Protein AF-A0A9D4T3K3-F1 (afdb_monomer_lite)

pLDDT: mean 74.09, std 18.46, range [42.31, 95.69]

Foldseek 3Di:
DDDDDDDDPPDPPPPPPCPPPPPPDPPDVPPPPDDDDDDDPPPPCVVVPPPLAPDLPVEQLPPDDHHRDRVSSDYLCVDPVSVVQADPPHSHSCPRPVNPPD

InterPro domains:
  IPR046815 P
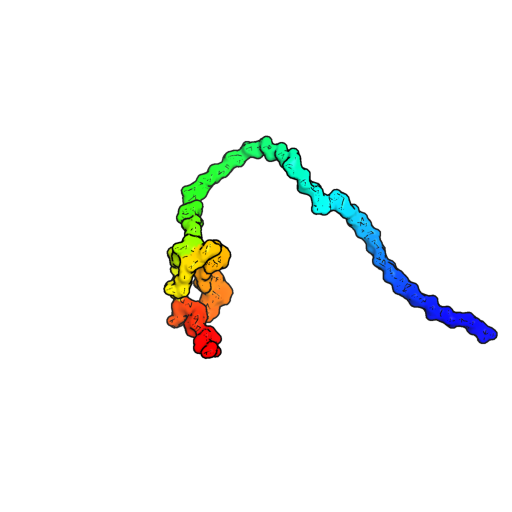2X purinoreceptor 7, intracellular domain [PF20478] (42-79)

Structure (mmCIF, N/CA/C/O backbone):
data_AF-A0A9D4T3K3-F1
#
_entry.id   AF-A0A9D4T3K3-F1
#
loop_
_atom_site.group_PDB
_atom_site.id
_atom_site.type_symbol
_atom_site.label_atom_id
_atom_site.label_alt_id
_atom_site.label_comp_id
_atom_site.label_asym_id
_atom_site.label_entity_id
_atom_site.label_seq_id
_atom_site.pdbx_PDB_ins_code
_atom_site.Cartn_x
_atom_site.Cartn_y
_atom_site.Cartn_z
_atom_site.occupancy
_atom_site.B_iso_or_equiv
_atom_site.auth_seq_id
_atom_site.auth_comp_id
_atom_site.auth_asym_id
_atom_site.auth_atom_id
_atom_site.pdbx_PDB_model_num
ATOM 1 N N . MET A 1 1 ? 65.028 18.653 45.435 1.00 42.31 1 MET A N 1
ATOM 2 C CA . MET A 1 1 ? 64.598 19.519 44.330 1.00 42.31 1 MET A CA 1
ATOM 3 C C . MET A 1 1 ? 63.856 18.642 43.344 1.00 42.31 1 MET A C 1
ATOM 5 O O . MET A 1 1 ? 64.494 17.789 42.753 1.00 42.31 1 MET A O 1
ATOM 9 N N . GLU A 1 2 ? 62.548 18.652 43.168 1.00 45.84 2 GLU A N 1
ATOM 10 C CA . GLU A 1 2 ? 61.395 19.288 43.806 1.00 45.84 2 GLU A CA 1
ATOM 11 C C . GLU A 1 2 ? 60.251 18.288 43.513 1.00 45.84 2 GLU A C 1
ATOM 13 O O . GLU A 1 2 ? 60.282 17.605 42.486 1.00 45.84 2 GLU A O 1
ATOM 18 N N . VAL A 1 3 ? 59.272 18.146 44.404 1.00 55.31 3 VAL A N 1
ATOM 19 C CA . VAL A 1 3 ? 58.048 17.378 44.113 1.00 55.31 3 VAL A CA 1
ATOM 20 C C . VAL A 1 3 ? 57.232 18.098 43.042 1.00 55.31 3 VAL A C 1
ATOM 22 O O . VAL A 1 3 ? 57.227 19.325 43.037 1.00 55.31 3 VAL A O 1
ATOM 25 N N . SER A 1 4 ? 56.513 17.359 42.193 1.00 49.66 4 SER A N 1
ATOM 26 C CA . SER A 1 4 ? 55.187 17.745 41.676 1.00 49.66 4 SER A CA 1
ATOM 27 C C . SER A 1 4 ? 54.593 16.589 40.875 1.00 49.66 4 SER A C 1
ATOM 29 O O . SER A 1 4 ? 54.914 16.384 39.708 1.00 49.66 4 SER A O 1
ATOM 31 N N . SER A 1 5 ? 53.727 15.821 41.531 1.00 56.38 5 SER A N 1
ATOM 32 C CA . SER A 1 5 ? 52.719 15.009 40.859 1.00 56.38 5 SER A CA 1
ATOM 33 C C . SER A 1 5 ? 51.667 15.962 40.301 1.00 56.38 5 SER A C 1
ATOM 35 O O . SER A 1 5 ? 51.034 16.683 41.070 1.00 56.38 5 SER A O 1
ATOM 37 N N . SER A 1 6 ? 51.487 15.991 38.986 1.00 60.09 6 SER A N 1
ATOM 38 C CA . SER A 1 6 ? 50.400 16.740 38.356 1.00 60.09 6 SER A CA 1
ATOM 39 C C . SER A 1 6 ? 49.213 15.801 38.169 1.00 60.09 6 SER A C 1
ATOM 41 O O . SER A 1 6 ? 49.070 15.161 37.132 1.00 60.09 6 SER A O 1
ATOM 43 N N . ASP A 1 7 ? 48.404 15.678 39.219 1.00 53.25 7 ASP A N 1
ATOM 44 C CA . ASP A 1 7 ? 46.996 15.318 39.080 1.00 53.25 7 ASP A CA 1
ATOM 45 C C . ASP A 1 7 ? 46.268 16.566 38.580 1.00 53.25 7 ASP A C 1
ATOM 47 O O . ASP A 1 7 ? 46.346 17.643 39.173 1.00 53.25 7 ASP A O 1
ATOM 51 N N . SER A 1 8 ? 45.632 16.458 37.426 1.00 61.62 8 SER A N 1
ATOM 52 C CA . SER A 1 8 ? 44.725 17.481 36.928 1.00 61.62 8 SER A CA 1
ATOM 53 C C . SER A 1 8 ? 43.548 16.735 36.337 1.00 61.62 8 SER A C 1
ATOM 55 O O . SER A 1 8 ? 43.506 16.434 35.147 1.00 61.62 8 SER A O 1
ATOM 57 N N . GLY A 1 9 ? 42.638 16.345 37.230 1.00 56.06 9 GLY A N 1
ATOM 58 C CA . GLY A 1 9 ? 41.292 15.955 36.857 1.00 56.06 9 GLY A CA 1
ATOM 59 C C . GLY A 1 9 ? 40.631 17.124 36.140 1.00 56.06 9 GLY A C 1
ATOM 60 O O . GLY A 1 9 ? 40.242 18.107 36.773 1.00 56.06 9 GLY A O 1
ATOM 61 N N . ASP A 1 10 ? 40.527 17.014 34.819 1.00 51.25 10 ASP A N 1
ATOM 62 C CA . ASP A 1 10 ? 39.714 17.905 34.003 1.00 51.25 10 ASP A CA 1
ATOM 63 C C . ASP A 1 10 ? 38.252 17.594 34.340 1.00 51.25 10 ASP A C 1
ATOM 65 O O . ASP A 1 10 ? 37.641 16.625 33.882 1.00 51.25 10 ASP A O 1
ATOM 69 N N . SER A 1 11 ? 37.751 18.339 35.320 1.00 61.72 11 SER A N 1
ATOM 70 C CA . SER A 1 11 ? 36.376 18.260 35.774 1.00 61.72 11 SER A CA 1
ATOM 71 C C . SER A 1 11 ? 35.532 18.868 34.672 1.00 61.72 11 SER A C 1
ATOM 73 O O . SER A 1 11 ? 35.602 20.072 34.456 1.00 61.72 11 SER A O 1
ATOM 75 N N . ASN A 1 12 ? 34.782 18.020 33.969 1.00 57.09 12 ASN A N 1
ATOM 76 C CA . ASN A 1 12 ? 33.822 18.419 32.948 1.00 57.09 12 ASN A CA 1
ATOM 77 C C . ASN A 1 12 ? 33.019 19.644 33.418 1.00 57.09 12 ASN A C 1
ATOM 79 O O . ASN A 1 12 ? 32.126 19.525 34.261 1.00 57.09 12 ASN A O 1
ATOM 83 N N . ASP A 1 13 ? 33.342 20.803 32.843 1.00 50.84 13 ASP A N 1
ATOM 84 C CA . ASP A 1 13 ? 32.573 22.044 32.885 1.00 50.84 13 ASP A CA 1
ATOM 85 C C . ASP A 1 13 ? 31.299 21.832 32.060 1.00 50.84 13 ASP A C 1
ATOM 87 O O . ASP A 1 13 ? 31.143 22.291 30.931 1.00 50.84 13 ASP A O 1
ATOM 91 N N . PHE A 1 14 ? 30.391 21.019 32.598 1.00 50.62 14 PHE A N 1
ATOM 92 C CA . PHE A 1 14 ? 29.035 20.907 32.091 1.00 50.62 14 PHE A CA 1
ATOM 93 C C . PHE A 1 14 ? 28.295 22.137 32.607 1.00 50.62 14 PHE A C 1
ATOM 95 O O . PHE A 1 14 ? 27.596 22.080 33.621 1.00 50.62 14 PHE A O 1
ATOM 102 N N . GLY A 1 15 ? 28.550 23.270 31.946 1.00 45.84 15 GLY A N 1
ATOM 103 C CA . GLY A 1 15 ? 27.833 24.518 32.139 1.00 45.84 15 GLY A CA 1
ATOM 104 C C . GLY A 1 15 ? 26.341 24.235 32.063 1.00 45.84 15 GLY A C 1
ATOM 105 O O . GLY A 1 15 ? 25.775 24.059 30.986 1.00 45.84 15 GLY A O 1
ATOM 106 N N . ALA A 1 16 ? 25.728 24.130 33.238 1.00 53.59 16 ALA A N 1
ATOM 107 C CA . ALA A 1 16 ? 24.300 24.028 33.409 1.00 53.59 16 ALA A CA 1
ATOM 108 C C . ALA A 1 16 ? 23.697 25.359 32.959 1.00 53.59 16 ALA A C 1
ATOM 110 O O . ALA A 1 16 ? 23.530 26.287 33.751 1.00 53.59 16 ALA A O 1
ATOM 111 N N . GLU A 1 17 ? 23.387 25.460 31.668 1.00 53.44 17 GLU A N 1
ATOM 112 C CA . GLU A 1 17 ? 22.350 26.370 31.221 1.00 53.44 17 GLU A CA 1
ATOM 113 C C . GLU A 1 17 ? 21.051 25.846 31.837 1.00 53.44 17 GLU A C 1
ATOM 115 O O . GLU A 1 17 ? 20.455 24.868 31.383 1.00 53.44 17 GLU A O 1
ATOM 120 N N . LEU A 1 18 ? 20.686 26.433 32.975 1.00 57.75 18 LEU A N 1
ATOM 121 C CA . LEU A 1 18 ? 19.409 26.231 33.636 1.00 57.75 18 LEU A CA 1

::::

Above are the entries. Copy exactly the part that opens with the line containing "ATOM 59 C C" and closes with the line containing "ATOM 62 C CA", and no more.

[RESPONSE TO THE TASK]
ATOM 59 C C . GLY A 1 9 ? 40.631 17.124 36.140 1.00 56.06 9 GLY A C 1
ATOM 60 O O . GLY A 1 9 ? 40.242 18.107 36.773 1.00 56.06 9 GLY A O 1
ATOM 61 N N . ASP A 1 10 ? 40.527 17.014 34.819 1.00 51.25 10 ASP A N 1
ATOM 62 C CA . ASP A 1 10 ? 39.714 17.905 34.003 1.00 51.25 10 ASP A CA 1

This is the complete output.